I'm inspired by the work of Paul Madonna, whose "All Over Coffee" visual stories are amazing. I wish I could do work like Paul M, except that urban Northern Virginia isn't as full of wonderful things to draw as San Francisco is. So I resort to drawing what I see in Starbucks. All over coffee, indeed. I would love for something of mine to be published.

Saturday, July 30, 2011

Sometimes fans are just nice

Marla commissioned this miniature portrait nametag from me at Boskone, the annual Boston science fiction convention. She already had one from me with a Darkover theme, but she wanted her own face as well as a unicorn, one of her favorite creatures.
I don't usually get the opportunity to depict something innocent and kindly, so I enjoyed it and tried to give the mood with the golden-yellow lowercase type as well.

Marla's nametag miniature is watercolor on Fabriano paper, 3 1/2" x 2 1/4", February 1981.

Friday, July 29, 2011

Wine Barrel Artificial Cave

I've been working on this one for quite a while, that is, more than a week. It is a commission from the owner/vintner at Chateau O'Brien vineyard in Linden, Virginia. He plans to create an artificial wine cave excavated out of a hillside on his vineyard property. The cave will be earth-sheltered and kept naturally cool as a place to keep the barrels of maturing wine. There will also be a small tasting area and a pavilion (wooden trellis in drawing) where people can sit and sip. The walls of the building will be piled up in boulders from a local quarry so that it looks like a mountainside, with the central door and opening looking like a mine entrance or perhaps a treasure cave. The buildings behind the barrel repository are existing utility structures for winemaking equipment. You can see some rows of vines in the upper left area. I hope to do lots more wine-related art. I get paid for this one with a case of Chateau O'Brien's fine wines.

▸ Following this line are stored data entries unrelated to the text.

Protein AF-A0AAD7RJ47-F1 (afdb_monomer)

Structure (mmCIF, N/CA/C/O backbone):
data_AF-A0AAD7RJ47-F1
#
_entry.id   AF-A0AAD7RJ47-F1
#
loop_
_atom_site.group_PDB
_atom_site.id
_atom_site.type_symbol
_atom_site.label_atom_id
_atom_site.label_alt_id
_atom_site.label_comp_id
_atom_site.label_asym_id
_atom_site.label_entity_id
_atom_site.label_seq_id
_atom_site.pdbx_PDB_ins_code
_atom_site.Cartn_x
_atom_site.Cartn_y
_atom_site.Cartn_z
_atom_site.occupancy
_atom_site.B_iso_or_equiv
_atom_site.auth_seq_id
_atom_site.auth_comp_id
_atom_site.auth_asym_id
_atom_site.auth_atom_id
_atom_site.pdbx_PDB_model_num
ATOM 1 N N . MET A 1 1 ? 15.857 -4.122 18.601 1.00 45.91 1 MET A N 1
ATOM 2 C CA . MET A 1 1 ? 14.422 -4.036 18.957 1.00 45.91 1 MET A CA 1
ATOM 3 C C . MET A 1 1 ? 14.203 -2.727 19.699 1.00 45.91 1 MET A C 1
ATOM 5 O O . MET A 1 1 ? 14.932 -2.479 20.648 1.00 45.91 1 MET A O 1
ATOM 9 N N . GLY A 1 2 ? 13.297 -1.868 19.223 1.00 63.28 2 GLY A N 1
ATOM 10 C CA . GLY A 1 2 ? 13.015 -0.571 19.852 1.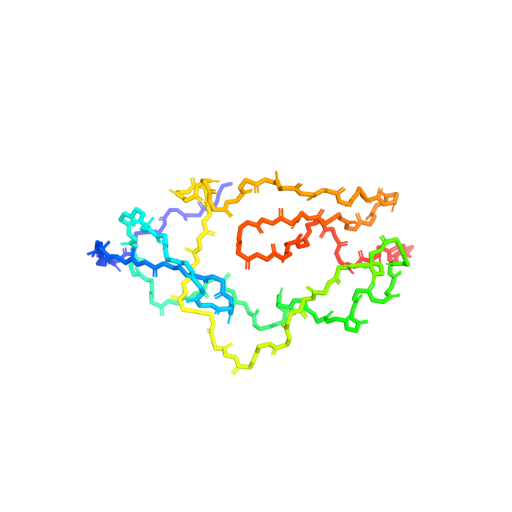00 63.28 2 GLY A CA 1
ATOM 11 C C . GLY A 1 2 ? 12.234 -0.700 21.170 1.00 63.28 2 GLY A C 1
ATOM 12 O O . GLY A 1 2 ? 11.726 -1.784 21.475 1.00 63.28 2 GLY A O 1
ATOM 13 N N . PRO A 1 3 ? 12.138 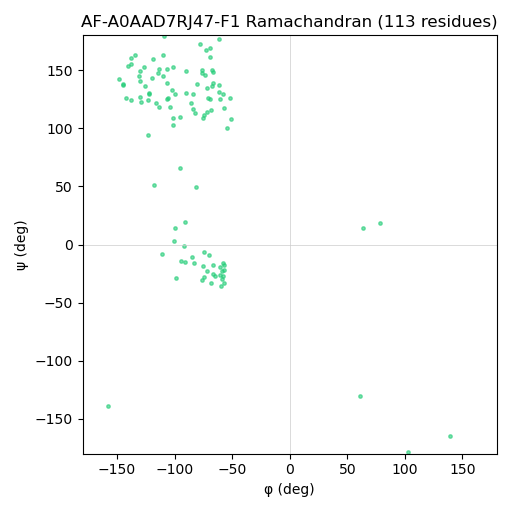0.379 21.966 1.00 68.12 3 PRO A N 1
ATOM 14 C CA . PRO A 1 3 ? 11.411 0.364 23.231 1.00 68.12 3 PRO A CA 1
ATOM 15 C C . PRO A 1 3 ? 9.925 0.045 23.016 1.00 68.12 3 PRO A C 1
ATOM 17 O O . PRO A 1 3 ? 9.284 0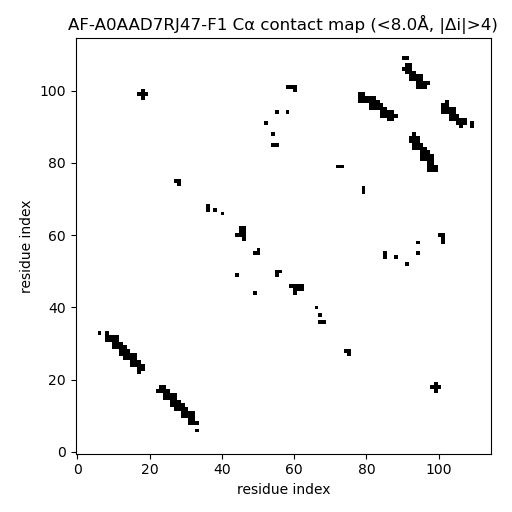.566 22.104 1.00 68.12 3 PRO A O 1
ATOM 20 N N . LYS A 1 4 ? 9.365 -0.808 23.882 1.00 75.75 4 LYS A N 1
ATOM 21 C CA . LYS A 1 4 ? 7.925 -1.086 23.915 1.00 75.75 4 LYS A CA 1
ATOM 22 C C . LYS A 1 4 ? 7.214 0.107 24.546 1.00 75.75 4 LYS A C 1
ATOM 24 O O . LYS A 1 4 ? 7.360 0.349 25.741 1.00 75.75 4 LYS A O 1
ATOM 29 N N . VAL A 1 5 ? 6.442 0.834 23.747 1.00 79.31 5 VAL A N 1
ATOM 30 C CA . VAL A 1 5 ? 5.619 1.954 24.214 1.00 79.31 5 VAL A CA 1
ATOM 31 C C . VAL A 1 5 ? 4.158 1.522 24.202 1.00 79.31 5 VAL A C 1
ATOM 33 O O . VAL A 1 5 ? 3.655 1.063 23.179 1.00 79.31 5 VAL A O 1
ATOM 36 N N . SER A 1 6 ? 3.476 1.657 25.340 1.00 82.75 6 SER A N 1
ATOM 37 C C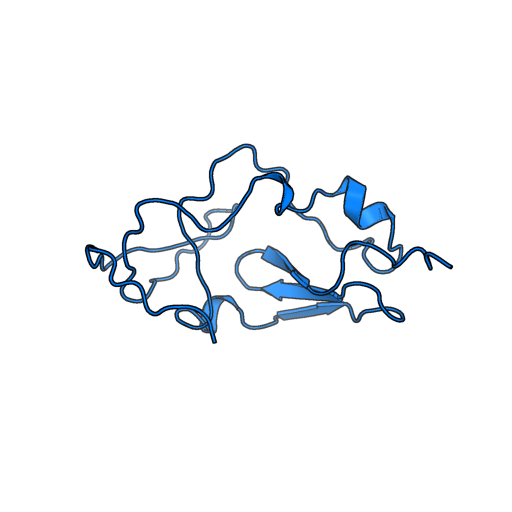A . SER A 1 6 ? 2.024 1.474 25.414 1.00 82.75 6 SER A CA 1
ATOM 38 C C . SER A 1 6 ? 1.334 2.770 25.007 1.00 82.75 6 SER A C 1
ATOM 40 O O . SER A 1 6 ? 1.668 3.839 25.521 1.00 82.75 6 SER A O 1
ATOM 42 N N . VAL A 1 7 ? 0.381 2.683 24.082 1.00 83.69 7 VAL A N 1
ATOM 43 C CA . VAL A 1 7 ? -0.365 3.842 23.588 1.00 83.69 7 VAL A CA 1
ATOM 44 C C . VAL A 1 7 ? -1.858 3.600 23.802 1.00 83.69 7 VAL A C 1
ATOM 46 O O . VAL A 1 7 ? -2.373 2.590 23.321 1.00 83.69 7 VAL A O 1
ATOM 49 N N . PRO A 1 8 ? -2.579 4.500 24.499 1.00 89.56 8 PRO A N 1
ATOM 50 C CA . PRO A 1 8 ? -4.030 4.413 24.602 1.00 89.56 8 PRO A CA 1
ATOM 51 C C . PRO A 1 8 ? -4.670 4.442 23.213 1.00 89.56 8 PRO A C 1
ATOM 53 O O . PRO A 1 8 ? -4.386 5.337 22.415 1.00 89.56 8 PRO A O 1
ATOM 56 N N . SER A 1 9 ? -5.553 3.486 22.941 1.00 93.25 9 SER A N 1
ATOM 57 C CA . SER A 1 9 ? -6.219 3.334 21.650 1.00 93.25 9 SER A CA 1
ATOM 58 C C . SER A 1 9 ? -7.681 2.941 21.842 1.00 93.25 9 SER A C 1
ATOM 60 O O . SER A 1 9 ? -8.051 2.344 22.854 1.00 93.25 9 SER A O 1
ATOM 62 N N . ARG A 1 10 ? -8.519 3.291 20.869 1.00 94.94 10 ARG A N 1
ATOM 63 C CA . ARG A 1 10 ? -9.896 2.824 20.749 1.00 94.94 10 ARG A CA 1
ATOM 64 C C . ARG A 1 10 ? -9.960 1.815 19.618 1.00 94.94 10 ARG A C 1
ATOM 66 O O . ARG A 1 10 ? -9.359 2.017 18.568 1.00 94.94 10 ARG A O 1
ATOM 73 N N . MET A 1 11 ? -10.712 0.750 19.843 1.00 95.12 11 MET A N 1
ATOM 74 C CA . MET A 1 11 ? -11.009 -0.241 18.822 1.00 95.12 11 MET A CA 1
ATOM 75 C C . MET A 1 11 ? -12.282 0.171 18.082 1.00 95.12 11 MET A C 1
ATOM 77 O O . MET A 1 11 ? -13.290 0.467 18.723 1.00 95.12 11 MET A O 1
ATOM 81 N N . LEU A 1 12 ? -12.236 0.175 16.753 1.00 95.31 12 LEU A N 1
ATOM 82 C CA . LEU A 1 12 ? -13.382 0.422 15.880 1.00 95.31 12 LEU A CA 1
ATOM 83 C C . LEU A 1 12 ? -13.691 -0.847 15.079 1.00 95.31 12 LEU A C 1
ATOM 85 O O . LEU A 1 12 ? -12.793 -1.620 14.739 1.00 95.31 12 LEU A O 1
ATOM 89 N N . SER A 1 13 ? -14.968 -1.062 14.784 1.00 95.56 13 SER A N 1
ATOM 90 C CA . SER A 1 13 ? -15.471 -2.210 14.025 1.00 95.56 13 SER A CA 1
ATOM 91 C C . SER A 1 13 ? -16.533 -1.764 13.028 1.00 95.56 13 SER A C 1
ATOM 93 O O . SER A 1 13 ? -17.196 -0.757 13.265 1.00 95.56 13 SER A O 1
ATOM 95 N N . GLY A 1 14 ? -16.725 -2.540 11.959 1.00 95.50 14 GLY A N 1
ATOM 96 C CA . GLY A 1 14 ? -17.723 -2.242 10.926 1.00 95.50 14 GLY A CA 1
ATOM 97 C C . GLY A 1 14 ? -17.284 -1.166 9.933 1.00 95.50 14 GLY A C 1
ATOM 98 O O . GLY A 1 14 ? -18.131 -0.575 9.278 1.00 95.50 14 GLY A O 1
ATOM 99 N N . LEU A 1 15 ? -15.978 -0.890 9.839 1.00 95.75 15 LEU A N 1
ATOM 100 C CA . LEU A 1 15 ? -15.449 -0.051 8.769 1.00 95.75 15 LEU A CA 1
ATOM 101 C C . LEU A 1 15 ? -15.388 -0.836 7.465 1.00 95.75 15 LEU A C 1
ATOM 103 O O . LEU A 1 15 ? -15.093 -2.032 7.461 1.00 95.75 15 LEU A O 1
ATOM 107 N N . GLU A 1 16 ? -15.587 -0.122 6.369 1.00 95.69 16 GLU A N 1
ATOM 108 C CA . GLU A 1 16 ? -15.445 -0.636 5.018 1.00 95.69 16 GLU A CA 1
ATOM 109 C C . GLU A 1 16 ? -14.500 0.263 4.223 1.00 95.69 16 GLU A C 1
ATOM 111 O O . GLU A 1 16 ? -14.367 1.455 4.505 1.00 95.69 16 GLU A O 1
ATOM 116 N N . ILE A 1 17 ? -13.836 -0.315 3.229 1.00 95.12 17 ILE A N 1
ATOM 117 C CA . ILE A 1 17 ? -12.928 0.395 2.329 1.00 95.12 17 ILE A CA 1
ATOM 118 C C . ILE A 1 17 ? -13.263 0.074 0.877 1.00 95.12 17 ILE A C 1
ATOM 120 O O . ILE A 1 17 ? -13.726 -1.022 0.567 1.00 95.12 17 ILE A O 1
ATOM 124 N N . SER A 1 18 ? -13.014 1.021 -0.019 1.00 95.06 18 SER A N 1
ATOM 125 C CA . SER A 1 18 ? -13.135 0.846 -1.464 1.00 95.06 18 SER A CA 1
ATOM 126 C C . SER A 1 18 ? -11.920 1.436 -2.178 1.00 95.06 18 SER A C 1
ATOM 128 O O . SER A 1 18 ? -11.155 2.211 -1.600 1.00 95.06 18 SER A O 1
ATOM 130 N N . SER A 1 19 ? -11.724 1.053 -3.442 1.00 92.50 19 SER A N 1
ATOM 131 C CA . SER A 1 19 ? -10.794 1.766 -4.323 1.00 92.50 19 SER A CA 1
ATOM 132 C C . SER A 1 19 ? -11.343 3.155 -4.659 1.00 92.50 19 SER A C 1
ATOM 134 O O . SER A 1 19 ? -12.529 3.425 -4.466 1.00 92.50 19 SER A O 1
ATOM 136 N N . LEU A 1 20 ? -10.526 4.017 -5.270 1.00 90.81 20 LEU A N 1
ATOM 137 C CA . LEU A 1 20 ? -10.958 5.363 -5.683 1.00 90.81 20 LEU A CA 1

"Wine Cave" is ink and watercolor on Fabriano paper, 17" x 13", July 2011.

Thursday, July 28, 2011

Bagel Fruit

Fruits of summer, flowers and sky adorn Mena's lunchtime sign this month. It's the best time of year for me, the only time I'm warm enough with enough light in the sky. I gave the sign a "farm stand" look. The grapes are maturing on the vines. There's plenty to eat at "Bagels, Deli, and Donuts." It's an ideal world of color, warmth, and good flavors.

Wednesday, July 27, 2011

To Kill the Undead

Over the years of its existence I did many illustrations for "Marion Zimmer Bradley's Fantasy Magazine," a well-produced publication which showcased work by semi-pro and professional artists and writers. I was especially connected with the "Lythande" stories by Marion, which told tales of her cross-dressing wizard Lythande. This character was a woman who had snuck into the all-male guild of magicians by pretending to be a man. She was discovered and her punishment was that though she could continue to be a wizard, she would always have to disguise herself as a man and never reveal her true gender. In this story, Lythande must stop a zombie from terrorizing a village. This image illustrates her final victory over the zombie. How do you kill something which is already dead? By magic.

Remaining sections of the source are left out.